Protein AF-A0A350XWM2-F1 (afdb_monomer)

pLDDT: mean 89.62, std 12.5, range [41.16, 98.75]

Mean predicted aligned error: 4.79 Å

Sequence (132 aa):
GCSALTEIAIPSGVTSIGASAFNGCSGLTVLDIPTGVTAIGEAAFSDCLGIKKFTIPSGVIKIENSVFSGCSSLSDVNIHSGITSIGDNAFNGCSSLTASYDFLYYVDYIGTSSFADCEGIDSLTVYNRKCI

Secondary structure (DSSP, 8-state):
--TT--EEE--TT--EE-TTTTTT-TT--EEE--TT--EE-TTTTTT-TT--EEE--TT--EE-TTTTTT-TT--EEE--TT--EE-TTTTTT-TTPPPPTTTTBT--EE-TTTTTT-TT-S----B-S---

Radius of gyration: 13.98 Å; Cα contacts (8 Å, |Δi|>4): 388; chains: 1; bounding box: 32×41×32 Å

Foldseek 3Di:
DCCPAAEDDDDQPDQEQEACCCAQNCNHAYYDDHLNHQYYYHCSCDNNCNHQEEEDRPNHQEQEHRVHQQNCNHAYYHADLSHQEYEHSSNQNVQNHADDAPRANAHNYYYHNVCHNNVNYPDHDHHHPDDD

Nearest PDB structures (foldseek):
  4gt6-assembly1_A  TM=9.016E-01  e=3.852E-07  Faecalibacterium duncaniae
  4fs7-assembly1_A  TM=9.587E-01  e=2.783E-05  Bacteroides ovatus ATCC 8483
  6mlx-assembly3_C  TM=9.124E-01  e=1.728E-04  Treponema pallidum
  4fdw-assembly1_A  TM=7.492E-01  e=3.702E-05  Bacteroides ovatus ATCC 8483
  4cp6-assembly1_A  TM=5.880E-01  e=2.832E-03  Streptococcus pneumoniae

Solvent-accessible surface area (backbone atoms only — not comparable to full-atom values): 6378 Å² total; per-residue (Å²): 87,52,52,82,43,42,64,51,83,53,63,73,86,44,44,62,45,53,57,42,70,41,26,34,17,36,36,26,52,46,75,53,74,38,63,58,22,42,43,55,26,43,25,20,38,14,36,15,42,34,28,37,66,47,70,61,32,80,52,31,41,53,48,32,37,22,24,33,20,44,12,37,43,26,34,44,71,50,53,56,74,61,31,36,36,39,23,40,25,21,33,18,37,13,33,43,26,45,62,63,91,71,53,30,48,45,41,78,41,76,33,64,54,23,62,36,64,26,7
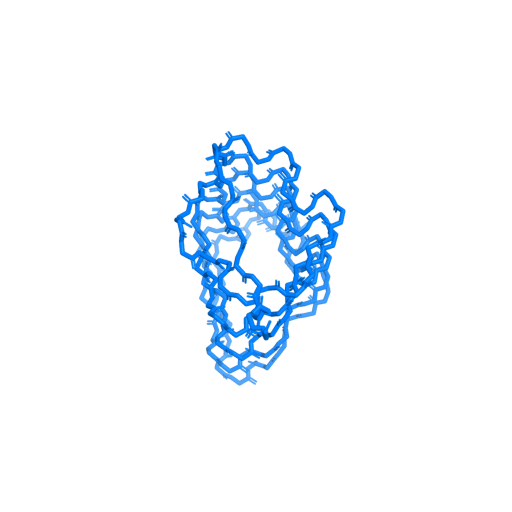2,41,45,88,62,86,70,76,41,65,85,78,82,128

Structure (mmCIF, N/CA/C/O backbone):
data_AF-A0A350XWM2-F1
#
_entry.id   AF-A0A350XWM2-F1
#
loop_
_atom_site.group_PDB
_atom_site.id
_atom_site.type_symbol
_atom_site.label_atom_id
_atom_site.labe
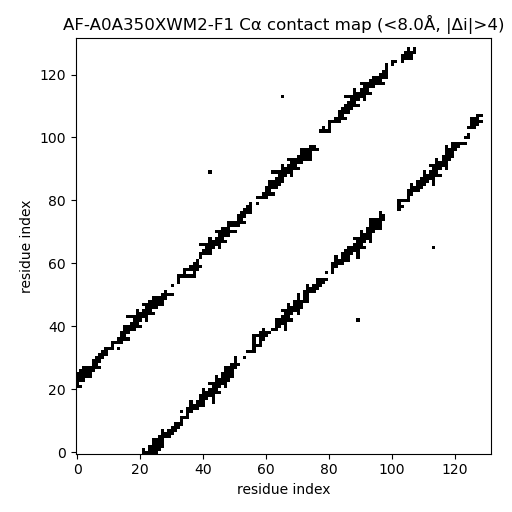l_alt_id
_atom_site.label_comp_id
_atom_site.label_asym_id
_atom_site.label_entity_id
_atom_site.label_seq_id
_atom_site.pdbx_PDB_ins_code
_atom_site.Cartn_x
_atom_site.Cartn_y
_atom_site.Cartn_z
_atom_site.occupancy
_atom_site.B_iso_or_equiv
_atom_site.auth_seq_id
_atom_site.auth_comp_id
_atom_site.auth_asym_id
_atom_site.auth_atom_id
_atom_site.pdbx_PDB_model_num
ATOM 1 N N . GLY A 1 1 ? 3.310 -15.412 -4.965 1.00 75.94 1 GLY A N 1
ATOM 2 C CA . GLY A 1 1 ? 1.909 -15.062 -5.244 1.00 75.94 1 GLY A CA 1
ATOM 3 C C . GLY A 1 1 ? 1.352 -15.751 -6.473 1.00 75.94 1 GLY A C 1
ATOM 4 O O . GLY A 1 1 ? 2.024 -16.576 -7.088 1.00 75.94 1 GLY A O 1
ATOM 5 N N . CYS A 1 2 ? 0.105 -15.418 -6.808 1.00 89.50 2 CYS A N 1
ATOM 6 C CA . CYS A 1 2 ? -0.668 -15.969 -7.922 1.00 89.50 2 CYS A CA 1
ATOM 7 C C . CYS A 1 2 ? -0.466 -15.127 -9.192 1.00 89.50 2 CYS A C 1
ATOM 9 O O . CYS A 1 2 ? -1.281 -14.268 -9.509 1.00 89.50 2 CYS A O 1
ATOM 11 N N . SER A 1 3 ? 0.614 -15.364 -9.936 1.00 91.00 3 SER A N 1
ATOM 12 C CA . SER A 1 3 ? 0.990 -14.550 -11.108 1.00 91.00 3 SER A CA 1
ATOM 13 C C . SER A 1 3 ? -0.024 -14.558 -12.262 1.00 91.00 3 SER A C 1
ATOM 15 O O . SER A 1 3 ? -0.007 -13.648 -13.083 1.00 91.00 3 SER A O 1
ATOM 17 N N . ALA A 1 4 ? -0.912 -15.555 -12.325 1.00 94.50 4 ALA A N 1
ATOM 18 C CA . ALA A 1 4 ? -1.978 -15.638 -13.326 1.00 94.50 4 ALA A CA 1
ATOM 19 C C . ALA A 1 4 ? -3.270 -14.899 -12.926 1.00 94.50 4 ALA A C 1
ATOM 21 O O . ALA A 1 4 ? -4.170 -14.768 -13.753 1.00 94.50 4 ALA A O 1
ATOM 22 N N . LEU A 1 5 ? -3.397 -14.448 -11.672 1.00 94.50 5 LEU A N 1
ATOM 23 C CA . LEU A 1 5 ? -4.575 -13.717 -11.211 1.00 94.50 5 LEU A CA 1
ATOM 24 C C . LEU A 1 5 ? -4.510 -12.282 -11.737 1.00 94.50 5 LEU A C 1
ATOM 26 O O . LEU A 1 5 ? -3.659 -11.514 -11.300 1.00 94.50 5 LEU A O 1
ATOM 30 N N . THR A 1 6 ? -5.398 -11.928 -12.664 1.00 96.31 6 THR A N 1
ATOM 31 C CA . THR A 1 6 ? -5.414 -10.597 -13.295 1.00 96.31 6 THR A CA 1
ATOM 32 C C . THR A 1 6 ? -6.416 -9.632 -12.681 1.00 96.31 6 THR A C 1
ATOM 34 O O . THR A 1 6 ? -6.230 -8.417 -12.761 1.00 96.31 6 THR A O 1
ATOM 37 N N . GLU A 1 7 ? -7.463 -10.175 -12.069 1.00 94.81 7 GLU A N 1
ATOM 38 C CA . GLU A 1 7 ? -8.595 -9.441 -11.519 1.00 94.81 7 GLU A CA 1
ATOM 39 C C . GLU A 1 7 ? -9.073 -10.103 -10.230 1.00 94.81 7 GLU A C 1
ATOM 41 O O . GLU A 1 7 ? -9.072 -11.332 -10.113 1.00 94.81 7 GLU A O 1
ATOM 46 N N . ILE A 1 8 ? -9.519 -9.288 -9.278 1.00 91.75 8 ILE A N 1
ATOM 47 C CA . ILE A 1 8 ? -10.257 -9.762 -8.115 1.00 91.75 8 ILE A CA 1
ATOM 48 C C . ILE A 1 8 ? -11.388 -8.802 -7.750 1.00 91.75 8 ILE A C 1
ATOM 50 O O . ILE A 1 8 ? -11.193 -7.594 -7.626 1.00 91.75 8 ILE A O 1
ATOM 54 N N . ALA A 1 9 ? -12.562 -9.381 -7.509 1.00 90.56 9 ALA A N 1
ATOM 55 C CA . ALA A 1 9 ? -13.698 -8.700 -6.910 1.00 90.56 9 ALA A CA 1
ATOM 56 C C . ALA A 1 9 ? -13.833 -9.153 -5.451 1.00 90.56 9 ALA A C 1
ATOM 58 O O . ALA A 1 9 ? -14.170 -10.309 -5.179 1.00 90.56 9 ALA A O 1
ATOM 59 N N . ILE A 1 10 ? -13.552 -8.256 -4.502 1.00 91.19 10 ILE A N 1
ATOM 60 C CA . ILE A 1 10 ? -13.708 -8.547 -3.074 1.00 91.19 10 ILE A CA 1
ATOM 61 C C . ILE A 1 10 ? -15.179 -8.302 -2.673 1.00 91.19 10 ILE A C 1
ATOM 63 O O . ILE A 1 10 ? -15.699 -7.210 -2.909 1.00 91.19 10 ILE A O 1
ATOM 67 N N . PRO A 1 11 ? -15.877 -9.279 -2.059 1.00 92.44 11 PRO A N 1
ATOM 68 C CA . PRO A 1 11 ? -17.278 -9.121 -1.665 1.00 92.44 11 PRO A CA 1
ATOM 69 C C . PRO A 1 11 ? -17.501 -7.984 -0.658 1.00 92.44 11 PRO A C 1
ATOM 71 O O . PRO A 1 11 ? -16.702 -7.789 0.255 1.00 92.44 11 PRO A O 1
ATOM 74 N N . SER A 1 12 ? -18.648 -7.303 -0.737 1.00 91.06 12 SER A N 1
ATOM 75 C CA . SER A 1 12 ? -18.987 -6.146 0.115 1.00 91.06 12 SER A CA 1
ATOM 76 C C . SER A 1 12 ? -19.051 -6.429 1.624 1.00 91.06 12 SER A C 1
ATOM 78 O O . SER A 1 12 ? -19.002 -5.491 2.414 1.00 91.06 12 SER A O 1
ATOM 80 N N . GLY A 1 13 ? -19.151 -7.698 2.033 1.00 95.25 13 GLY A N 1
ATOM 81 C CA . GLY A 1 13 ? -19.128 -8.112 3.441 1.00 95.25 13 GLY A CA 1
ATOM 82 C C . GLY A 1 13 ? -17.727 -8.257 4.044 1.00 95.25 13 GLY A C 1
ATOM 83 O O . GLY A 1 13 ? -17.610 -8.533 5.236 1.00 95.25 13 GLY A O 1
ATOM 84 N N . VAL A 1 14 ? -16.667 -8.112 3.244 1.00 96.62 14 VAL A N 1
ATOM 85 C CA . VAL A 1 14 ? -15.286 -8.200 3.729 1.00 96.62 14 VAL A CA 1
ATOM 86 C C . VAL A 1 14 ? -14.922 -6.926 4.483 1.00 96.62 14 VAL A C 1
ATOM 88 O O . VAL A 1 14 ? -15.028 -5.822 3.954 1.00 96.62 14 VAL A O 1
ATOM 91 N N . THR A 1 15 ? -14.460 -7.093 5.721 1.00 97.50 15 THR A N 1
_ _ _ _
• Instructions to follow:
Reproduce verbatim the lines above, from the line with "ATOM 55 C CA" through the line with "ATOM 78 O O".

• Answer box:
ATOM 55 C CA . ALA A 1 9 ? -13.698 -8.700 -6.910 1.00 90.56 9 ALA A CA 1
ATOM 56 C C . ALA A 1 9 ? -13.833 -9.153 -5.451 1.00 90.56 9 ALA A C 1
ATOM 58 O O . ALA A 1 9 ? -14.170 -10.309 -5.179 1.00 90.56 9 ALA A O 1
ATOM 59 N N . ILE A 1 10 ? -13.552 -8.256 -4.502 1.00 91.19 10 ILE A N 1
ATOM 60 C CA . ILE A 1 10 ? -13.708 -8.547 -3.074 1.00 91.19 10 ILE A CA 1
ATOM 61 C C . ILE A 1 10 ? -15.179 -8.302 -2.673 1.00 91.19 10 ILE A C 1
ATOM 63 O O . ILE A 1 10 ? -15.699 -7.210 -2.909 1.00 91.19 10 ILE A O 1
ATOM 67 N N . PRO A 1 11 ? -15.877 -9.279 -2.059 1.00 92.44 11 PRO A N 1
ATOM 68 C CA . PRO A 1 11 ? -17.278 -9.121 -1.665 1.00 92.44 11 PRO A CA 1
ATOM 69 C C . PRO A 1 11 ? -17.501 -7.984 -0.658 1.00 92.44 11 PRO A C 1
ATOM 71 O O . PRO A 1 11 ? -16.702 -7.789 0.255 1.00 92.44 11 PRO A O 1
ATOM 74 N N . SER A 1 12 ? -18.648 -7.303 -0.737 1.00 91.06 12 SER A N 1
ATOM 75 C CA . SER A 1 12 ? -18.987 -6.146 0.115 1.00 91.06 12 SER A CA 1
ATOM 76 C C . SER A 1 12 ? -19.051 -6.429 1.624 1.00 91.06 12 SER A C 1
ATOM 78 O O . SER A 1 12 ? -19.002 -5.491 2.414 1.00 91.06 12 SER A O 1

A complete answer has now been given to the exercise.